Die Anpassung an die Glasfassaden moderner Bürogebäude ironisiert Jacques Tati in dem Film "Playtime". Der Filmwissenschaftler Lorenz Engell, der gemeinsam mit Jörg Brauns zu der Tagung nach Weimar eingeladen hatte, entwickelte die eigentliche medientheoretische Brisanz des Films. "Playtime" ist ein Film, der ohne Musik auskommt, aber durch akustische Gestaltung das Verhältnis von Nähe und Ferne zu einem bürokratischen Labyrinth verdichtet, in dem sich Tatis Monsieur Hulot verliert. Raum und Zeit sind in dieser Auffassung die Milieus, die durch akustische und optische Techniken geformt werden. Diese Milieus können in Anschluss an Luhmann und die konstruktive Erkenntnistheorie Medien genannt werden.

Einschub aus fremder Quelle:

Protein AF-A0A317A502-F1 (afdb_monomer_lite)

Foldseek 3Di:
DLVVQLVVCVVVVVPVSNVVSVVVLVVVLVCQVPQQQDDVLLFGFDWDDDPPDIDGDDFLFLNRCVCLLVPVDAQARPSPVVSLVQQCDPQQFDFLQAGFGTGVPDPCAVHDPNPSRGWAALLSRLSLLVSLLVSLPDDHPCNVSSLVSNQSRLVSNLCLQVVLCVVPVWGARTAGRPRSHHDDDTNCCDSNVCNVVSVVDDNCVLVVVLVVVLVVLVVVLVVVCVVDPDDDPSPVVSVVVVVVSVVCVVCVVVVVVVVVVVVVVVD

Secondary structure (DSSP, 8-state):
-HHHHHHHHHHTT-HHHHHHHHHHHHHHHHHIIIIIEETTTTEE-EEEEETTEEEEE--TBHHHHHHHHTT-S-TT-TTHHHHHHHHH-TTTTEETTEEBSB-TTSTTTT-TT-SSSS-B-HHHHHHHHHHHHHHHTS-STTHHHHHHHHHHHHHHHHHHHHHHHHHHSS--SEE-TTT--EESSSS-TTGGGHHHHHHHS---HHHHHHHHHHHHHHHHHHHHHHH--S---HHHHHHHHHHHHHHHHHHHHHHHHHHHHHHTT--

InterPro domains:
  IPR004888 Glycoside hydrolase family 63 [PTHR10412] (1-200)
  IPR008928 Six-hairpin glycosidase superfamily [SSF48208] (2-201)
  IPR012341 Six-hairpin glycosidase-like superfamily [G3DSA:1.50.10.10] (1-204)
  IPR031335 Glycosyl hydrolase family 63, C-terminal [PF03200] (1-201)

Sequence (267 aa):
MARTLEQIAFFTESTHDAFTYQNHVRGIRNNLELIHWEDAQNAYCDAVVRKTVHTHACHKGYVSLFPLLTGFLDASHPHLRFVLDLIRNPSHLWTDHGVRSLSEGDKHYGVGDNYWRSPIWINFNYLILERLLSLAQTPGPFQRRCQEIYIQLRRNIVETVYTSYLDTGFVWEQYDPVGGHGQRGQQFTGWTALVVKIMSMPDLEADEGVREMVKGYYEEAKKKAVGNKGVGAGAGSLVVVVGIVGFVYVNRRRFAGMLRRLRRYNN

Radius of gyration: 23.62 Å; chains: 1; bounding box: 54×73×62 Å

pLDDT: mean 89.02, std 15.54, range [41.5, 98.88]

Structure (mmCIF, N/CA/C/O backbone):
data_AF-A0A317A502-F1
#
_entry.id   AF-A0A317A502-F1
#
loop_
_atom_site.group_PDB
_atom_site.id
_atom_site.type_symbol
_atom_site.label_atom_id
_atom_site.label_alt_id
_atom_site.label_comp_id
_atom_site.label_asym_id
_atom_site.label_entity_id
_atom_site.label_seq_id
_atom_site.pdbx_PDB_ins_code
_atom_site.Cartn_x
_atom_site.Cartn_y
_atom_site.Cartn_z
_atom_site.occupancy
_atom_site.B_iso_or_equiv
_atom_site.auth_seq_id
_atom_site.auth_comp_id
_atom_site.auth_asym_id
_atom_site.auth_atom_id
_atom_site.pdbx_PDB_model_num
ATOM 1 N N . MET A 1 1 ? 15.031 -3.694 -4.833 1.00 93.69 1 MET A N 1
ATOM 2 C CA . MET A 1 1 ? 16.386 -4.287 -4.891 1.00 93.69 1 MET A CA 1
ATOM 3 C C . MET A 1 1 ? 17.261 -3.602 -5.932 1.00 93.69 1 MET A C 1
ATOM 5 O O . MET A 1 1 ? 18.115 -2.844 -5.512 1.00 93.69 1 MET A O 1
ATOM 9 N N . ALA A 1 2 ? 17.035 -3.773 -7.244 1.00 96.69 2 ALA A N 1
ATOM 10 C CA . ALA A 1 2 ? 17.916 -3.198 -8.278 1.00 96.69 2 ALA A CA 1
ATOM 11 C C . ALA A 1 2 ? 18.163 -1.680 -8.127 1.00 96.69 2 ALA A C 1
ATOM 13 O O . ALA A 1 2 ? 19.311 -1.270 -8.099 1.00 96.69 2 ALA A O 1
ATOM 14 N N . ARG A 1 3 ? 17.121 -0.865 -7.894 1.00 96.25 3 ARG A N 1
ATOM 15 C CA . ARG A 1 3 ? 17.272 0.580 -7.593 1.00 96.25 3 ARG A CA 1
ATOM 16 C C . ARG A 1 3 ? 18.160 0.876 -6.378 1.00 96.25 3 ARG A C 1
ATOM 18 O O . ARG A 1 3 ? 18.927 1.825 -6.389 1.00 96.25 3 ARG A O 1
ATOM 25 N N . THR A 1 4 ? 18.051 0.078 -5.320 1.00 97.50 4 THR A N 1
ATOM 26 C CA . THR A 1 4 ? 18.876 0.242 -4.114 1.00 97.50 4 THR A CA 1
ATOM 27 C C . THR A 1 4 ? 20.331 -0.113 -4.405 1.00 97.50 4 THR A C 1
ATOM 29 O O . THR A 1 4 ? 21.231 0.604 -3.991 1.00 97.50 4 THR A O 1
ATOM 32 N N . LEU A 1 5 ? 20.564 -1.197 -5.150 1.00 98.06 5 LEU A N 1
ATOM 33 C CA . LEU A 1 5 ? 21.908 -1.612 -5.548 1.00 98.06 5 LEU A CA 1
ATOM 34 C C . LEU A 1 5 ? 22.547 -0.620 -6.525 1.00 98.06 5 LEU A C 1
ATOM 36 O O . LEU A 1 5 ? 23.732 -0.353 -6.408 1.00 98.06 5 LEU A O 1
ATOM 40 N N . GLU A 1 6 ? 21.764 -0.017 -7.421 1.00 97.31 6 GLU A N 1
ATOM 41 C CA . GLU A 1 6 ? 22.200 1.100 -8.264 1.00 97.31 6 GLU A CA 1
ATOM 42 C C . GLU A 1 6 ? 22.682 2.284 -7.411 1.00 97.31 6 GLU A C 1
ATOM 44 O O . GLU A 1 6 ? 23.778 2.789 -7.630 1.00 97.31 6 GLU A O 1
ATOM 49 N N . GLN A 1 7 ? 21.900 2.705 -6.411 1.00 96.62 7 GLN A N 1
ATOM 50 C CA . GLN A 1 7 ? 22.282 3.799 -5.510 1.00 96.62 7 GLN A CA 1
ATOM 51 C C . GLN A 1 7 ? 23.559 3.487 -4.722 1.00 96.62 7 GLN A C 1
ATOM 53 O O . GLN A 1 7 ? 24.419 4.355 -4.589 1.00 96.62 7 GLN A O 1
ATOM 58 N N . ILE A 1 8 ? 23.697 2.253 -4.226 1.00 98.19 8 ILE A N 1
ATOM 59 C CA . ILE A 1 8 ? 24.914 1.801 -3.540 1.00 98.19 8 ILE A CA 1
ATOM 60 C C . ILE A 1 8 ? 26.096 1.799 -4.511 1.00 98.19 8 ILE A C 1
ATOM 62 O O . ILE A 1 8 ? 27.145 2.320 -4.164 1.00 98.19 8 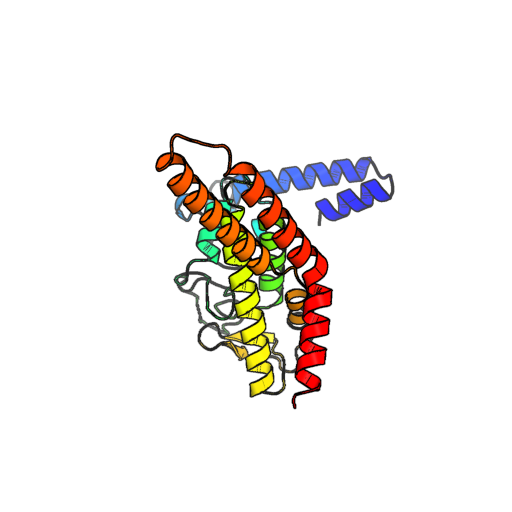ILE A O 1
ATOM 66 N N . ALA A 1 9 ? 25.924 1.281 -5.728 1.00 97.94 9 ALA A N 1
ATOM 67 C CA . ALA A 1 9 ? 26.979 1.239 -6.733 1.00 97.94 9 ALA A CA 1
ATOM 68 C C . ALA A 1 9 ? 27.457 2.646 -7.121 1.00 97.94 9 ALA A C 1
ATOM 70 O O . ALA A 1 9 ? 28.659 2.866 -7.228 1.00 97.94 9 ALA A O 1
ATOM 71 N N . PHE A 1 10 ? 26.545 3.616 -7.259 1.00 96.88 10 PHE A N 1
ATOM 72 C CA . PHE A 1 10 ? 26.923 5.021 -7.429 1.00 96.88 10 PHE A CA 1
ATOM 73 C C . PHE A 1 10 ? 27.682 5.567 -6.220 1.00 96.88 10 PHE A C 1
ATOM 75 O O . PHE A 1 10 ? 28.691 6.243 -6.395 1.00 96.88 10 PHE A O 1
ATOM 82 N N . PHE A 1 11 ? 27.220 5.265 -5.005 1.00 97.69 11 PHE A N 1
ATOM 83 C CA . PHE A 1 11 ? 27.867 5.713 -3.773 1.00 97.69 11 PHE A CA 1
ATOM 84 C C . PHE A 1 11 ? 29.279 5.134 -3.597 1.00 97.69 11 PHE A C 1
ATOM 86 O O . PHE A 1 11 ? 30.162 5.822 -3.100 1.00 97.69 11 PHE A O 1
ATOM 93 N N . THR A 1 12 ? 29.503 3.889 -4.017 1.00 98.12 12 THR A N 1
ATOM 94 C CA . THR A 1 12 ? 30.812 3.220 -3.964 1.00 98.12 12 THR A CA 1
ATOM 95 C C . THR A 1 12 ? 31.624 3.386 -5.250 1.00 98.12 12 THR A C 1
ATOM 97 O O . THR A 1 12 ? 32.584 2.648 -5.449 1.00 98.12 12 THR A O 1
ATOM 100 N N . GLU A 1 13 ? 31.213 4.284 -6.151 1.00 97.62 13 GLU A N 1
ATOM 101 C CA . GLU A 1 13 ? 31.887 4.580 -7.426 1.00 97.62 13 GLU A CA 1
ATOM 102 C C . GLU A 1 13 ? 32.060 3.361 -8.370 1.00 97.62 13 GLU A C 1
ATOM 104 O O . GLU A 1 13 ? 32.877 3.370 -9.292 1.00 97.62 13 GLU A O 1
ATOM 109 N N . SER A 1 14 ? 31.238 2.315 -8.208 1.00 97.81 14 SER A N 1
ATOM 110 C CA . SER A 1 14 ? 31.216 1.131 -9.081 1.00 97.81 14 SER A CA 1
ATOM 111 C C . SER A 1 14 ? 30.330 1.381 -10.308 1.00 97.81 14 SER A C 1
ATOM 113 O O . SER A 1 14 ? 29.157 1.005 -10.367 1.00 97.81 14 SER A O 1
ATOM 115 N N . THR A 1 15 ? 30.889 2.055 -11.315 1.00 95.62 15 THR A N 1
ATOM 116 C CA . THR A 1 15 ? 30.147 2.480 -12.521 1.00 95.62 15 THR A CA 1
ATOM 117 C C . THR A 1 15 ? 29.597 1.315 -13.351 1.00 95.62 15 THR A C 1
ATOM 119 O O . THR A 1 15 ? 28.480 1.402 -13.868 1.00 95.62 15 THR A O 1
ATOM 122 N N . HIS A 1 16 ? 30.342 0.209 -13.454 1.00 97.19 16 HIS A N 1
ATOM 123 C CA . HIS A 1 16 ? 29.907 -0.992 -14.175 1.00 97.19 16 HIS A CA 1
ATOM 124 C C . HIS A 1 16 ? 28.652 -1.616 -13.544 1.00 97.19 16 HIS A C 1
ATOM 126 O O . HIS A 1 16 ? 27.678 -1.926 -14.240 1.00 97.19 16 HIS A O 1
ATOM 132 N N . ASP A 1 17 ? 28.643 -1.739 -12.217 1.00 98.06 17 ASP A N 1
ATOM 133 C CA . ASP A 1 17 ? 27.508 -2.291 -11.483 1.00 98.06 17 ASP A CA 1
ATOM 134 C C . ASP A 1 17 ? 26.307 -1.348 -11.536 1.00 98.06 17 ASP A C 1
ATOM 136 O O . ASP A 1 17 ? 25.180 -1.797 -11.752 1.00 98.06 17 ASP A O 1
ATOM 140 N N . ALA A 1 18 ? 26.533 -0.034 -11.420 1.00 97.75 18 ALA A N 1
ATOM 141 C CA . ALA A 1 18 ? 25.473 0.962 -11.544 1.00 97.75 18 ALA A CA 1
ATOM 142 C C . ALA A 1 18 ? 24.731 0.819 -12.885 1.00 97.75 18 ALA A C 1
ATOM 144 O O . ALA A 1 18 ? 23.500 0.728 -12.905 1.00 97.75 18 ALA A O 1
ATOM 145 N N . PHE A 1 19 ? 25.462 0.694 -14.000 1.00 97.75 19 PHE A N 1
ATOM 146 C CA . PHE A 1 19 ? 24.857 0.476 -15.317 1.00 97.75 19 PHE A CA 1
ATOM 147 C C . PHE A 1 19 ? 24.106 -0.861 -15.409 1.00 97.75 19 PHE A C 1
ATOM 149 O O . PHE A 1 19 ? 23.008 -0.934 -15.971 1.00 97.75 19 PHE A O 1
ATOM 156 N N . THR A 1 20 ? 24.660 -1.920 -14.818 1.00 98.31 20 THR A N 1
ATOM 157 C CA . THR A 1 20 ? 24.011 -3.236 -14.746 1.00 98.31 20 THR A CA 1
ATOM 158 C C . THR A 1 20 ? 22.668 -3.151 -14.019 1.00 98.31 20 THR A C 1
ATOM 160 O O . THR A 1 20 ? 21.638 -3.583 -14.545 1.00 98.31 20 THR A O 1
ATOM 163 N N . TYR A 1 21 ? 22.627 -2.512 -12.851 1.00 98.44 21 TYR A N 1
ATOM 164 C CA . TYR A 1 21 ? 21.388 -2.354 -12.094 1.00 98.44 21 TYR A CA 1
ATOM 165 C C . TYR A 1 21 ? 20.388 -1.419 -12.781 1.00 98.44 21 TYR A C 1
ATOM 167 O O . TYR A 1 21 ? 19.188 -1.697 -12.747 1.00 98.44 21 TYR A O 1
ATOM 175 N N . GLN A 1 22 ? 20.847 -0.392 -13.499 1.00 97.75 22 GLN A N 1
ATOM 176 C CA . GLN A 1 22 ? 19.985 0.422 -14.363 1.00 97.75 22 GLN A CA 1
ATOM 177 C C . GLN A 1 22 ? 19.318 -0.393 -15.471 1.00 97.75 22 GLN A C 1
ATOM 179 O O . GLN A 1 22 ? 18.130 -0.198 -15.751 1.00 97.75 22 GLN A O 1
ATOM 184 N N . ASN A 1 23 ? 20.054 -1.308 -16.109 1.00 98.19 23 ASN A N 1
ATOM 185 C CA . ASN A 1 23 ? 19.479 -2.223 -17.096 1.00 98.19 23 ASN A CA 1
ATOM 186 C C . ASN A 1 23 ? 18.416 -3.120 -16.449 1.00 98.19 23 ASN A C 1
ATOM 188 O O . ASN A 1 23 ? 17.331 -3.272 -17.008 1.00 98.19 23 ASN A O 1
ATOM 192 N N . HIS A 1 24 ? 18.672 -3.643 -15.244 1.00 98.31 24 HIS A N 1
ATOM 193 C CA . HIS A 1 24 ? 17.681 -4.430 -14.506 1.00 98.31 24 HIS A CA 1
ATOM 194 C C . HIS A 1 24 ? 16.416 -3.621 -14.189 1.00 98.31 24 HIS A C 1
ATOM 196 O O . HIS A 1 24 ? 15.312 -4.113 -14.404 1.00 98.31 24 HIS A O 1
ATOM 202 N N . VAL A 1 25 ? 16.541 -2.372 -13.726 1.00 97.81 25 VAL A N 1
ATOM 203 C CA . VAL A 1 25 ? 15.383 -1.505 -13.434 1.00 97.81 25 VAL A CA 1
ATOM 204 C C . VAL A 1 25 ? 14.547 -1.251 -14.691 1.00 97.81 25 VAL A C 1
ATOM 206 O O . VAL A 1 25 ? 13.318 -1.336 -14.629 1.00 97.81 25 VAL A O 1
ATOM 209 N N . ARG A 1 26 ? 15.193 -0.983 -15.834 1.00 97.62 26 ARG A N 1
ATOM 210 C CA . ARG A 1 26 ? 14.513 -0.819 -17.129 1.00 97.62 26 ARG A CA 1
ATOM 211 C C . ARG A 1 26 ? 13.813 -2.103 -17.575 1.00 97.62 26 ARG A C 1
ATOM 213 O O . ARG A 1 26 ? 12.649 -2.048 -17.958 1.00 97.62 26 ARG A O 1
ATOM 220 N N . GLY A 1 27 ? 14.488 -3.248 -17.467 1.00 98.19 27 GLY A N 1
ATOM 221 C CA . GLY A 1 27 ? 13.917 -4.553 -17.799 1.00 98.19 27 GLY A CA 1
ATOM 222 C C . GLY A 1 27 ? 12.698 -4.898 -16.941 1.00 98.19 27 GLY A C 1
ATOM 223 O O . GLY A 1 27 ? 11.674 -5.309 -17.475 1.00 98.19 27 GLY A O 1
ATOM 224 N N . ILE A 1 28 ? 12.765 -4.649 -15.628 1.00 97.88 28 ILE A N 1
ATOM 225 C CA . ILE A 1 28 ? 11.632 -4.860 -14.715 1.00 97.88 28 ILE A CA 1
ATOM 226 C C . ILE A 1 28 ? 10.443 -3.987 -15.121 1.00 97.88 28 ILE A C 1
ATOM 228 O O . ILE A 1 28 ? 9.335 -4.503 -15.219 1.00 97.88 28 ILE A O 1
ATOM 232 N N . ARG A 1 29 ? 10.661 -2.692 -15.393 1.00 97.06 29 ARG A N 1
ATOM 233 C CA . ARG A 1 29 ? 9.581 -1.791 -15.827 1.00 97.06 29 ARG A CA 1
ATOM 234 C C . ARG A 1 29 ? 8.905 -2.310 -17.096 1.00 97.06 29 ARG A C 1
ATOM 236 O O . ARG A 1 29 ? 7.688 -2.409 -17.124 1.00 97.06 29 ARG A O 1
ATOM 243 N N . ASN A 1 30 ? 9.682 -2.694 -18.106 1.00 97.19 30 ASN A N 1
ATOM 244 C CA . ASN A 1 30 ? 9.124 -3.215 -19.353 1.00 97.19 30 ASN A CA 1
ATOM 245 C C . ASN A 1 30 ? 8.344 -4.519 -19.131 1.00 97.19 30 ASN A C 1
ATOM 247 O O . ASN A 1 30 ? 7.265 -4.691 -19.686 1.00 97.19 30 ASN A O 1
ATOM 251 N N . ASN A 1 31 ? 8.859 -5.422 -18.295 1.00 96.75 31 ASN A N 1
ATOM 252 C CA . ASN A 1 31 ? 8.195 -6.692 -18.016 1.00 96.75 31 ASN A CA 1
ATOM 253 C C . ASN A 1 31 ? 6.890 -6.513 -17.231 1.00 96.75 31 ASN A C 1
ATOM 255 O O . ASN A 1 31 ? 5.950 -7.268 -17.463 1.00 96.75 31 ASN A O 1
ATOM 259 N N . LEU A 1 32 ? 6.799 -5.526 -16.334 1.00 97.50 32 LEU A N 1
ATOM 260 C CA . LEU A 1 32 ? 5.542 -5.219 -15.645 1.00 97.50 32 LEU A CA 1
ATOM 261 C C . LEU A 1 32 ? 4.427 -4.890 -16.645 1.00 97.50 32 LEU A C 1
ATOM 263 O O . LEU A 1 32 ? 3.336 -5.443 -16.530 1.00 97.50 32 LEU A O 1
ATOM 267 N N . GLU A 1 33 ? 4.727 -4.079 -17.658 1.00 95.31 33 GLU A N 1
ATOM 268 C CA . GLU A 1 33 ? 3.745 -3.687 -18.673 1.00 95.31 33 GLU A CA 1
ATOM 269 C C . GLU A 1 33 ? 3.454 -4.806 -19.680 1.00 95.31 33 GLU A C 1
ATOM 271 O O . GLU A 1 33 ? 2.307 -5.025 -20.043 1.00 95.31 33 GLU A O 1
ATOM 276 N N . LEU A 1 34 ? 4.478 -5.536 -20.132 1.00 94.06 34 LEU A N 1
ATOM 277 C CA . LEU A 1 34 ? 4.324 -6.526 -21.206 1.00 94.06 34 LEU A CA 1
ATOM 278 C C . LEU A 1 34 ? 3.813 -7.885 -20.729 1.00 94.06 34 LEU A C 1
ATOM 280 O O . LEU A 1 34 ? 3.201 -8.618 -21.502 1.00 94.06 34 LEU A O 1
ATOM 284 N N . ILE A 1 35 ? 4.145 -8.266 -19.496 1.00 95.19 35 ILE A N 1
ATOM 285 C CA . ILE A 1 35 ? 3.908 -9.621 -18.991 1.00 95.19 35 ILE A CA 1
ATOM 286 C C . ILE A 1 35 ? 2.831 -9.618 -17.912 1.00 95.19 35 ILE A C 1
ATOM 288 O O . ILE A 1 35 ? 2.023 -10.542 -17.877 1.00 95.19 35 ILE A O 1
ATOM 292 N N . HIS A 1 36 ? 2.807 -8.616 -17.032 1.00 97.38 36 HIS A N 1
ATOM 293 C CA . HIS A 1 36 ? 1.989 -8.668 -15.818 1.00 97.38 36 HIS A CA 1
ATOM 294 C C . HIS A 1 36 ? 0.704 -7.851 -15.880 1.00 97.38 36 HIS A C 1
ATOM 296 O O . HIS A 1 36 ? -0.210 -8.142 -15.112 1.00 97.38 36 HIS A O 1
ATOM 302 N N . TRP A 1 37 ? 0.615 -6.849 -16.750 1.00 97.62 37 TRP A N 1
ATOM 303 C CA . TRP A 1 37 ? -0.625 -6.111 -16.951 1.00 97.62 37 TRP A CA 1
ATOM 304 C C . TRP A 1 37 ? -1.622 -6.940 -17.767 1.00 97.62 37 TRP A C 1
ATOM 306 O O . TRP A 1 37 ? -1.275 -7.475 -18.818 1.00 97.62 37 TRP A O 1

In einem Exkurs zur Staats- und Wirtschaftlehre von Adam Müller zeigte Joseph Vogl, der an der Bauhaus-Universität Weimar den Lehrstuhl " Geschichte und Theorie künstlicher Welten" innehat, dass in Müllers romantischer Wissenschaft das öffentliche Geld die Funktion eines Mediums einnehme. Dieses Medium differenziere sich durch die Form des Kredits aus. Das Jahr 1797 ist nach dieser Auffassung eine Zäsur. Denn in diesem Jahr wird die Bank von England ihrer Pflicht enthoben, Papiergeld gegen harte Währung eintauschen zu müssen, und seit diesem Jahr bilde der Kredit, der diesem Papiergeld gewährt werde, die eigentlich gemeinschaftsbildende Kraft. Sie erzwinge die stete Teilnahme aller am ökonomischen System.

Gerhard Plumpe (Universität Bochum) legte die Funktion der Fotografie in der Rechtsprechung des neunzehnten Jahrhunderts dar. Er argumentierte, dass in Abhängigkeit von urheberrechtlichen oder strafrechtlichen Fragestellungen unterschiedlich definiert wurde, was Fotografie ist. Bemühten sich die Kunstfotografen um eine Würdigung ihrer Produkte als von ihnen geschaffene Werke, in dem sie zum Beispiel aufwendige Retouchiertechniken benutzten und so farblich hervorhoben, dass sie nicht bloß die Natur darstellten, so kehrte sich dieses Bemühen in der Bewertung der Polizeifotografie um. Die juristischen Fotografen waren angehalten, eine Situation oder einen Verdächtigen ohne künstlerisches Hinzutun abzulichten. Das, was als fotografisch galt, wurde nicht aus der technischen Disposition des Apparates abgeleitet, sondern durch diskursiv-kulturelle Rahmenbedingungen definiert.

Eine solche "funktionale" Definition von Medien hilft, die schlichte Erkenntnistheorie, in der nach Heider Medien stören, zu vermeiden. So mag denn die junge Disziplin "Medienwissenschaft" vor der Unbeholfenheit des älteren Junggesellen Blumfeld noch eine Zeit bewahrt bleiben. Den Segen der kritischen Instanz von Peter Fuchs (FH Neubrandenburg) hat sie jedenfalls. Der intime Kenner der Luhmannschen Soziologie bekräftigte in seinen Diskussionsbeiträgen das explosive Potential des Medienbegriffs in der Systemtheorie des "heiligen Niklas".